It could still grow (seems like it is), especially if PSA fades away. I guess I can understand if you do not like the OB. I would be curious what you find lacking or what you would change. I realize the two styles are very different.



> A combination of the sport was attempted by mondio in Europe but basically it fell into a ringsport leaving behind the aspects of KNPV and Schutzhund. Each sport has their own aspects that are really valuable to dog sports.


Sure, from my limited understanding it's probably closer to FR & BR and it kind of got that way because that's all people could really agree upon when combining those sports. However considering the state of working dogs in the U.S., I would still rather something like MR or FR take off, or SchH if you want to do sleeve work and that style of OB w/ tracking. For that matter, I think it might make sense to adapt BR or KNPV and grow that first.

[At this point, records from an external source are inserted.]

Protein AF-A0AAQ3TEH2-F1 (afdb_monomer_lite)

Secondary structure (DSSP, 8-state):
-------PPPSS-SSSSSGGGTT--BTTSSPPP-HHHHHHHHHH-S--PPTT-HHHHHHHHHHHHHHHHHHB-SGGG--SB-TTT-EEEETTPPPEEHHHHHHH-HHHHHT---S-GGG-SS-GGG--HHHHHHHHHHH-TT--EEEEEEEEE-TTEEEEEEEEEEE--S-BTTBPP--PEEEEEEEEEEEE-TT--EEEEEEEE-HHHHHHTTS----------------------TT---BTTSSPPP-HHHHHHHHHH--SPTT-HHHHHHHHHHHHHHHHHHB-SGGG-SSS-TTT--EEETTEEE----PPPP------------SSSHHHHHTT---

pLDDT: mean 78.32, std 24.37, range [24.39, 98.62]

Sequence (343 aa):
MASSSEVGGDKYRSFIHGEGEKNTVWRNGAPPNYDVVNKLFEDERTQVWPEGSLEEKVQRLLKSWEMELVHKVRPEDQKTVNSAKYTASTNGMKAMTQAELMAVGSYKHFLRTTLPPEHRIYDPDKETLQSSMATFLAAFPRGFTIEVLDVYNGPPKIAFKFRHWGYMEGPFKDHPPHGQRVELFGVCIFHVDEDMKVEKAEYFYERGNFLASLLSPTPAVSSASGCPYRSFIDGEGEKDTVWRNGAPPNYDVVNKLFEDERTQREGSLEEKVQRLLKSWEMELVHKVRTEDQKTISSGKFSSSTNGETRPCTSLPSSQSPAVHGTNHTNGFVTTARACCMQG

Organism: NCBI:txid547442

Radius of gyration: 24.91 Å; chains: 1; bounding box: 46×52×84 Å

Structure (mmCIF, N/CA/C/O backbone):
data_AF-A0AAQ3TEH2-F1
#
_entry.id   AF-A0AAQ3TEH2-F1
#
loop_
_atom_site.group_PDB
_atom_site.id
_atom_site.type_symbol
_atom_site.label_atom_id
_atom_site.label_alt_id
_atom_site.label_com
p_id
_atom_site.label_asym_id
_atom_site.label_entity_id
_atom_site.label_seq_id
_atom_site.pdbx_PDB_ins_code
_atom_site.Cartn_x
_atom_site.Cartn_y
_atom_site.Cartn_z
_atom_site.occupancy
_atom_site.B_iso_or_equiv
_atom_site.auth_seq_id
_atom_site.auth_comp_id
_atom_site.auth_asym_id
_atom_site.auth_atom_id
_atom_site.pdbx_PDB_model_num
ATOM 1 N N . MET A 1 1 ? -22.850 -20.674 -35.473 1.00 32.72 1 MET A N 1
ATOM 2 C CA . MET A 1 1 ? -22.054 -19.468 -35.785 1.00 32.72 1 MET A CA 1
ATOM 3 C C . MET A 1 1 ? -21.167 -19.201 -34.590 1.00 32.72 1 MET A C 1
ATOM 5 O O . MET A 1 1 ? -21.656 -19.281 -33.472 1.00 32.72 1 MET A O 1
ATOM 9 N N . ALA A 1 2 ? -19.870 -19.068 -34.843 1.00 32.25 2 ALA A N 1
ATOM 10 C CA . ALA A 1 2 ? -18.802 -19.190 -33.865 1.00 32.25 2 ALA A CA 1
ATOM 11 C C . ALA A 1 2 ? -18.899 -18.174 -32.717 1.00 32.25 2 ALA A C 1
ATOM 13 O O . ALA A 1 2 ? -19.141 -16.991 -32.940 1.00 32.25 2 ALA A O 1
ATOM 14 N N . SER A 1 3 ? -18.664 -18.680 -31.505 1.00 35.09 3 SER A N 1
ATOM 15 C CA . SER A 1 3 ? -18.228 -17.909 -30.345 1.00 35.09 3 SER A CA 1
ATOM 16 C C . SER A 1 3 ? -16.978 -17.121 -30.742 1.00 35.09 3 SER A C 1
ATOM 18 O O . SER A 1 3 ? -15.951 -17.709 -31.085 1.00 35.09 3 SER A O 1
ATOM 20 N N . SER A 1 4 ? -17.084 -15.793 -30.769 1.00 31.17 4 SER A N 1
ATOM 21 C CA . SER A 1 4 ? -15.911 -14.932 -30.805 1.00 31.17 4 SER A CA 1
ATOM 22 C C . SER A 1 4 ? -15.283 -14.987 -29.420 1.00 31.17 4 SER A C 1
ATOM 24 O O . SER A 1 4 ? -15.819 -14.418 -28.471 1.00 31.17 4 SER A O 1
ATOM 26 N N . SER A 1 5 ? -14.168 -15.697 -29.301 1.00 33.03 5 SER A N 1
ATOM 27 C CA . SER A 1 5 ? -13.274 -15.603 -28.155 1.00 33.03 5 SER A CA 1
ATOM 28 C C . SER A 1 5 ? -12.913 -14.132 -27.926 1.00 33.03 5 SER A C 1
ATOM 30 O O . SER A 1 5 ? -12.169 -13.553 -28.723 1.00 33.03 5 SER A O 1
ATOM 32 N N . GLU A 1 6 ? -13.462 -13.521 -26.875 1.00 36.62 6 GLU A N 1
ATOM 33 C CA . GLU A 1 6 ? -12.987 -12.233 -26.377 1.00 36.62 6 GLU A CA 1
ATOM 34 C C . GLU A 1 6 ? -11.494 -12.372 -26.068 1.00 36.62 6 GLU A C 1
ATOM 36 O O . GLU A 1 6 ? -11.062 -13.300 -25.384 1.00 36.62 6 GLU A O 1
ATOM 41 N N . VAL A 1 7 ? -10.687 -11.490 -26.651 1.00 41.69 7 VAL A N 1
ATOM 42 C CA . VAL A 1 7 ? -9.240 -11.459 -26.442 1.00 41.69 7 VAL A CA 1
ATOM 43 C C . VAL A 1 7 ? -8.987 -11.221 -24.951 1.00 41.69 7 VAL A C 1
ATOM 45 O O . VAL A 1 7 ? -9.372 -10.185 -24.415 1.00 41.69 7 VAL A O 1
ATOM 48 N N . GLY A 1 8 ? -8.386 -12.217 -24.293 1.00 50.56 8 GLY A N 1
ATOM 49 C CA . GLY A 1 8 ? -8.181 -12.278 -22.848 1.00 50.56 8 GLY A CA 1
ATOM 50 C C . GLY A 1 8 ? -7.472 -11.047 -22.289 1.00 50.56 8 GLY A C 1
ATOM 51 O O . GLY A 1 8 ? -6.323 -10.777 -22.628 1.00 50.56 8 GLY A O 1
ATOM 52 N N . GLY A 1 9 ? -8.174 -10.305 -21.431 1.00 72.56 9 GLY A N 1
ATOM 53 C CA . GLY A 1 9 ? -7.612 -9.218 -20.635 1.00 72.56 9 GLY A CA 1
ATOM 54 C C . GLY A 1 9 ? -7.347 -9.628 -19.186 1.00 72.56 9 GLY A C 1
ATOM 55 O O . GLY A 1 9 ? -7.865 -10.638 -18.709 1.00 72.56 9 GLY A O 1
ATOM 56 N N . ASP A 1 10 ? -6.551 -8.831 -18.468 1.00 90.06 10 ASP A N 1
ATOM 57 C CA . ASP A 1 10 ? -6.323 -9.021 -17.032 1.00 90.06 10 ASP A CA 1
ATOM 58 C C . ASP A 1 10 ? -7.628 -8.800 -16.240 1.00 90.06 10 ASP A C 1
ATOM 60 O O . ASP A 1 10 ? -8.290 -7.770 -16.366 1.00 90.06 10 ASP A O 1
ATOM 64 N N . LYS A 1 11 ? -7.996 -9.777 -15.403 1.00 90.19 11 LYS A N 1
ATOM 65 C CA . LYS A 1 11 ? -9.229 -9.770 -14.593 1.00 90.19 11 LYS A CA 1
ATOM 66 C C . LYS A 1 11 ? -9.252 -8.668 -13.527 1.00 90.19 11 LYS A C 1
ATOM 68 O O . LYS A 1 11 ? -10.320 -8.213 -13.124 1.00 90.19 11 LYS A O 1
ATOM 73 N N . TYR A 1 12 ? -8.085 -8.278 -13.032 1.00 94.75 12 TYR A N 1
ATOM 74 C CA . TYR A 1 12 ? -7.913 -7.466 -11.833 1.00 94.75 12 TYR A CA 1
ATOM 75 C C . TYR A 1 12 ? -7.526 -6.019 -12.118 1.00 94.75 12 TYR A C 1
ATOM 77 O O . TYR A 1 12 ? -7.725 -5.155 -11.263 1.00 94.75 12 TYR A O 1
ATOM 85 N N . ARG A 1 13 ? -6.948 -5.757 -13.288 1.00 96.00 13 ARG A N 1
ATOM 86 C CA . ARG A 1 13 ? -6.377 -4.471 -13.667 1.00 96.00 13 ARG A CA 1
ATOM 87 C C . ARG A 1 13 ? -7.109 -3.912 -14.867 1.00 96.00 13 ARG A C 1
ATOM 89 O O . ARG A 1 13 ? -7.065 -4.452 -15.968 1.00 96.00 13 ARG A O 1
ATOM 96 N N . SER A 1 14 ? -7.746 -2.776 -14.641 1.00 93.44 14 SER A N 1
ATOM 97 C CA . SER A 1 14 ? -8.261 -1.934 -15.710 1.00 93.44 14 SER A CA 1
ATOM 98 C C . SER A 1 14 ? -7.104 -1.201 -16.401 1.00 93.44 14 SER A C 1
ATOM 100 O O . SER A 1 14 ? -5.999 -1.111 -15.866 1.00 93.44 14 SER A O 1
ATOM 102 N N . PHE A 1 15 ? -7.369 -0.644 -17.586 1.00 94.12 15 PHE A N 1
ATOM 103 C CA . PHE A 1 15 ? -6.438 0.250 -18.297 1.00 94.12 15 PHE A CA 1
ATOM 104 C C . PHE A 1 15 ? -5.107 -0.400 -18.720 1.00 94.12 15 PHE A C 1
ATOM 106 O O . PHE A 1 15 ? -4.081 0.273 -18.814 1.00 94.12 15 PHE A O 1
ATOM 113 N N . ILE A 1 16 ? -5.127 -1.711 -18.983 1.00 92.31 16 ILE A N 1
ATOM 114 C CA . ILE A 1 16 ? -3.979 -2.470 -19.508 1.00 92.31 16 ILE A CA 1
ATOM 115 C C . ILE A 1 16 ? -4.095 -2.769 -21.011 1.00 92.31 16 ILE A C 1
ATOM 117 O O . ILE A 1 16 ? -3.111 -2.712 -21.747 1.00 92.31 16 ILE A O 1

I'll admit, you've got me interested in what your proposed sport would look like.



> Taking them with alittle National twist can also be something that we as a large dog sport community can get behind.


I just think it would be nice for an even playing field where everybody was competing by the same rules. Could an American Ringsport or American/North-America nationalized dog sport be cool? Maybe. It just seems like support is lacking and it would be nice for a consolidation of efforts and growing it on a roots level with a proven venue, rather than splitting up into more types of dog sport.

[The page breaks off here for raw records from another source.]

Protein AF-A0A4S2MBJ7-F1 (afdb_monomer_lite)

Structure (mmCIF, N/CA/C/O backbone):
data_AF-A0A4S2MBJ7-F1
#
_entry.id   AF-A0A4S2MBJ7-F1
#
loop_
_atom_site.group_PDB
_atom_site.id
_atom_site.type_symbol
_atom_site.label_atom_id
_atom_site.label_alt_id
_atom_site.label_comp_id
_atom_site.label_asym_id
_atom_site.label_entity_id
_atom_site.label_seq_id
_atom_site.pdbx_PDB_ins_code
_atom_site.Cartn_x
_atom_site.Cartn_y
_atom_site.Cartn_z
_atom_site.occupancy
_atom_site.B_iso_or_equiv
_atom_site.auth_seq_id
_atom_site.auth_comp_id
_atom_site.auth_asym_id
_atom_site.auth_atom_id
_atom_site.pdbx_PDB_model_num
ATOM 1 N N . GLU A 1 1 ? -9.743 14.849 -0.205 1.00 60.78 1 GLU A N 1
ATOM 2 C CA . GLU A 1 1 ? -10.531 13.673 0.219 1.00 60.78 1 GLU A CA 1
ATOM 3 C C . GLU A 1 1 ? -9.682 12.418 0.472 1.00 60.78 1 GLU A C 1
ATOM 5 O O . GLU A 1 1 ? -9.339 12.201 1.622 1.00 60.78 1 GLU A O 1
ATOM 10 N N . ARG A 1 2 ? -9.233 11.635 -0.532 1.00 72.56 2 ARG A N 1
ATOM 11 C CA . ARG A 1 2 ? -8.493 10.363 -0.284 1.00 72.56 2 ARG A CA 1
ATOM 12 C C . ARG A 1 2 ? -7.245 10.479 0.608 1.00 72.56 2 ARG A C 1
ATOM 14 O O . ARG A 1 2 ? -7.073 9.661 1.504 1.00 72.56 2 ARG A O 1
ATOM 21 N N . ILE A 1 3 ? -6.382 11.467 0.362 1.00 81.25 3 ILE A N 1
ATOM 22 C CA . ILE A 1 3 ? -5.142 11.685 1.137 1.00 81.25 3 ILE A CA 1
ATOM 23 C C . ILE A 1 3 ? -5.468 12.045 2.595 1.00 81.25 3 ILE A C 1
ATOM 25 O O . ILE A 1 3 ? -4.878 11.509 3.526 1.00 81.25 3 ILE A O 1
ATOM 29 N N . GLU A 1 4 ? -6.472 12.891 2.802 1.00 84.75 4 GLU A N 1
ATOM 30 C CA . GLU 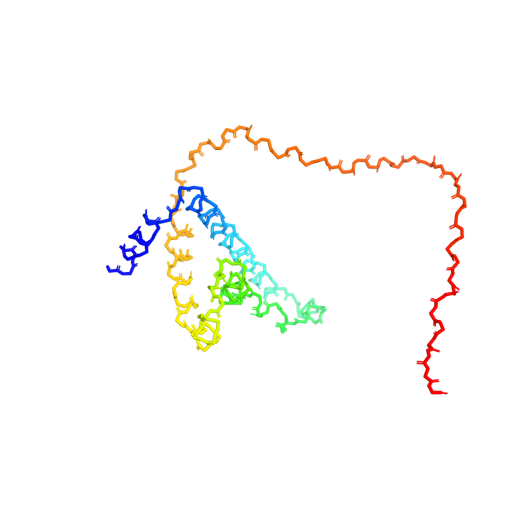A 1 4 ? -6.938 13.311 4.125 1.00 84.75 4 GLU A CA 1
ATOM 31 C C . GLU A 1 4 ? -7.528 12.140 4.922 1.00 84.75 4 GLU A C 1
ATOM 33 O O . GLU A 1 4 ? -7.189 11.951 6.089 1.00 84.75 4 GLU A O 1
ATOM 38 N N . THR A 1 5 ? -8.322 11.277 4.277 1.00 88.38 5 THR A N 1
ATOM 39 C CA . THR A 1 5 ? -8.821 10.038 4.893 1.00 88.38 5 THR A CA 1
ATOM 40 C C . THR A 1 5 ? -7.679 9.111 5.308 1.00 88.38 5 THR A C 1
ATOM 42 O O . THR A 1 5 ? -7.733 8.515 6.385 1.00 88.38 5 THR A O 1
ATOM 45 N N . VAL A 1 6 ? -6.625 9.003 4.491 1.00 89.56 6 VAL A N 1
ATOM 46 C CA . VAL A 1 6 ? -5.429 8.227 4.843 1.00 89.56 6 VAL A CA 1
ATOM 47 C C . VAL A 1 6 ? -4.712 8.854 6.038 1.00 89.56 6 VAL A C 1
ATOM 49 O O . VAL A 1 6 ? -4.372 8.129 6.969 1.00 89.56 6 VAL A O 1
ATOM 52 N N . HIS A 1 7 ? -4.534 10.176 6.089 1.00 89.38 7 HIS A N 1
ATOM 53 C CA . HIS A 1 7 ? -3.932 10.838 7.252 1.00 89.38 7 HIS A CA 1
ATOM 54 C C . HIS A 1 7 ? -4.756 10.652 8.530 1.00 89.38 7 HIS A C 1
ATOM 56 O O . HIS A 1 7 ? -4.183 10.349 9.576 1.00 89.38 7 HIS A O 1
ATOM 62 N N . LEU A 1 8 ? -6.086 10.742 8.448 1.00 92.81 8 LEU A N 1
ATOM 63 C CA . LEU A 1 8 ? -6.993 10.451 9.564 1.00 92.81 8 LEU A CA 1
ATOM 64 C C . LEU A 1 8 ? -6.882 8.992 10.023 1.00 92.81 8 LEU A C 1
ATOM 66 O O . LEU A 1 8 ? -6.863 8.718 11.223 1.00 92.81 8 LEU A O 1
ATOM 70 N N . PHE A 1 9 ? -6.779 8.048 9.087 1.00 91.50 9 PHE A N 1
ATOM 71 C CA . PHE A 1 9 ? -6.526 6.642 9.400 1.00 91.50 9 PHE A CA 1
ATOM 72 C C . PHE A 1 9 ? -5.176 6.458 10.106 1.00 91.50 9 PHE A C 1
ATOM 74 O O . PHE A 1 9 ? -5.115 5.843 11.170 1.00 91.50 9 PHE A O 1
ATOM 81 N N . LEU A 1 10 ? -4.102 7.038 9.566 1.00 90.94 10 LEU A N 1
ATOM 82 C CA . LEU A 1 10 ? -2.768 6.962 10.158 1.00 90.94 10 LEU A CA 1
ATOM 83 C C . LEU A 1 10 ? -2.747 7.596 11.556 1.00 90.94 10 LEU A C 1
ATOM 85 O O . LEU A 1 10 ? -2.129 7.048 12.468 1.00 90.94 10 LEU A O 1
ATOM 89 N N . ALA A 1 11 ? -3.465 8.700 11.769 1.00 91.69 11 ALA A N 1
ATOM 90 C CA . ALA A 1 11 ? -3.575 9.361 13.068 1.00 91.69 11 ALA A CA 1
ATOM 91 C C . ALA A 1 11 ? -4.140 8.437 14.166 1.00 91.69 11 ALA A C 1
ATOM 93 O O . ALA A 1 11 ? -3.724 8.546 15.321 1.00 91.69 11 ALA A O 1
ATOM 94 N N . LYS A 1 12 ? -5.008 7.484 13.801 1.00 94.12 12 LYS A N 1
ATOM 95 C CA . LYS A 1 12 ? -5.584 6.485 14.720 1.00 94.12 12 LYS A CA 1
ATOM 96 C C . LYS A 1 12 ? -4.634 5.333 15.062 1.00 94.12 12 LYS A C 1
ATOM 98 O O . LYS A 1 12 ? -4.880 4.618 16.028 1.00 94.12 12 LYS A O 1
ATOM 103 N N . LEU A 1 13 ? -3.571 5.124 14.285 1.00 90.69 13 LEU A N 1
ATOM 104 C CA . LEU A 1 13 ? -2.595 4.069 14.557 1.00 90.69 13 LEU A CA 1
ATOM 105 C C . LEU A 1 13 ? -1.627 4.478 15.681 1.00 90.69 13 LEU A C 1
ATOM 107 O O . LEU A 1 13 ? -1.227 5.645 15.751 1.00 90.69 13 LEU A O 1
ATOM 111 N N . PRO A 1 14 ? -1.157 3.521 16.506 1.00 95.44 14 PRO A N 1
ATOM 112 C CA . PRO A 1 14 ? -0.040 3.750 17.417 1.00 95.44 14 PRO A CA 1
ATOM 113 C C . PRO A 1 14 ? 1.183 4.315 16.685 1.00 95.44 14 PRO A C 1
ATOM 115 O O . PRO A 1 14 ? 1.459 3.948 15.540 1.00 95.44 14 PRO A O 1
ATOM 118 N N . HIS A 1 15 ? 1.951 5.181 17.354 1.00 89.94 15 HIS A N 1
ATOM 119 C CA . HIS A 1 15 ? 3.085 5.873 16.732 1.00 89.94 15 HIS A CA 1
ATOM 120 C C . HIS A 1 15 ? 4.090 4.905 16.083 1.00 89.94 15 HIS A C 1
ATOM 122 O O . HIS A 1 15 ? 4.434 5.085 14.917 1.00 89.94 15 HIS A O 1
ATOM 128 N N . LEU A 1 16 ? 4.480 3.835 16.784 1.00 93.31 16 LEU A N 1
ATOM 129 C CA . LEU A 1 16 ? 5.397 2.823 16.246 1.00 93.31 16 LEU A CA 1
ATOM 130 C C . LEU A 1 16 ? 4.850 2.146 14.982 1.00 93.31 16 LEU A C 1
ATOM 132 O O . LEU A 1 16 ? 5.592 1.933 14.026 1.00 93.31 16 LEU A O 1
ATOM 136 N N . HIS A 1 17 ? 3.545 1.860 14.940 1.00 92.25 17 HIS A N 1
ATOM 137 C CA . HIS A 1 17 ? 2.913 1.247 13.770 1.00 92.25 17 HIS A CA 1
ATOM 138 C C . HIS A 1 17 ? 2.916 2.205 12.579 1.00 92.25 17 HIS A C 1
ATOM 140 O O . HIS A 1 17 ? 3.201 1.773 11.466 1.00 92.25 17 HIS A O 1
ATOM 146 N N . ARG A 1 18 ? 2.667 3.505 12.797 1.00 92.62 18 ARG A N 1
ATOM 147 C CA . ARG A 1 18 ? 2.778 4.519 11.735 1.00 92.62 18 ARG A CA 1
ATOM 148 C C . ARG A 1 18 ? 4.184 4.582 11.146 1.00 92.62 18 ARG A C 1
ATOM 150 O O . ARG A 1 18 ? 4.327 4.583 9.926 1.00 92.62 18 ARG A O 1
ATOM 157 N N . VAL A 1 19 ? 5.206 4.653 12.002 1.00 90.75 19 VAL A N 1
ATOM 158 C CA . VAL A 1 19 ? 6.609 4.760 11.570 1.00 90.75 19 VAL A CA 1
ATOM 159 C C . VAL A 1 19 ? 7.019 3.509 10.796 1.00 90.75 19 VAL A C 1
ATOM 161 O O . VAL A 1 19 ? 7.544 3.619 9.688 1.00 90.75 19 VAL A O 1
ATOM 164 N N . CYS A 1 20 ? 6.706 2.325 11.329 1.00 92.88 20 CYS A N 1
ATOM 165 C CA . CYS A 1 20 ? 6.974 1.053 10.662 1.00 92.88 20 CYS A CA 1
ATOM 166 C C . CYS A 1 20 ? 6.260 0.966 9.306 1.00 92.88 20 CYS A C 1
ATOM 168 O O . CYS A 1 20 ? 6.893 0.668 8.294 1.00 92.88 20 CYS A O 1
ATOM 170 N N . LEU A 1 21 ? 4.968 1.306 9.256 1.00 92.75 21 LEU A N 1
ATOM 171 C CA . LEU A 1 21 ? 4.187 1.297 8.021 1.00 92.75 21 LEU A CA 1
ATOM 172 C C . LEU A 1 21 ? 4.761 2.265 6.979 1.00 92.75 21 LEU A C 1
ATOM 174 O O . LEU A 1 21 ? 4.885 1.895 5.816 1.00 92.75 21 LEU A O 1
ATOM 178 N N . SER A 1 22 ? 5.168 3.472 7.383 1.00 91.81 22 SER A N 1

> Ive said many times that we should promote our own and learn from the Europeans. Many European dog trainers are friends of mine and I talk to them often to try and learn. Will it last? That answer is simple if people participate and promote it will certainly last. If not it wont.


Dumb question; why not try and evolve one of the existing sports a/o vote on what you find lacking (e.g. propose moving forward toward the dog for the face attack, reinterpreting of the OB, etc.)? Is that possible? Granted, some of that seems like a stretch, I doubt any sport will change its expectations in OB but maybe make it more tolerant of SchH-style OB (or whatever), or consider the merits of moving toward the dog in bitework and its merits or risks.

I am a bit playing Devil's advocate, yet also expressing my concerns in this when I ask this, yet honestly NOT trying to be negative. Still, I have to ask. What would be that much different, much less better, of your interpretation of blending SchH, FR, BR, and KNPV than what the same venture yielded with Mondio? I suspect, outside of the crosstrainers, you will have people pretty much asking themselves why choose a new American sport over an established and respected international dog sport that draws its roots from the same wells. Also, what would it accomplish that could not be done by working inside MR, FR, or SchH?

-Cheers


----------



## will fernandez (May 17, 2006)

Here is a suggestion..Instead of a blind search use six different large objects on the IPO field...porta pottie, car, bunch of boxes, tent then have the decoy in a bite suit for the hold and bark....Then on the bite out of the blind use the clatter stick..then on the transport try to esquive...For the long attack keep just like the KNPV long attack maybe with some environmental stuff in between.. 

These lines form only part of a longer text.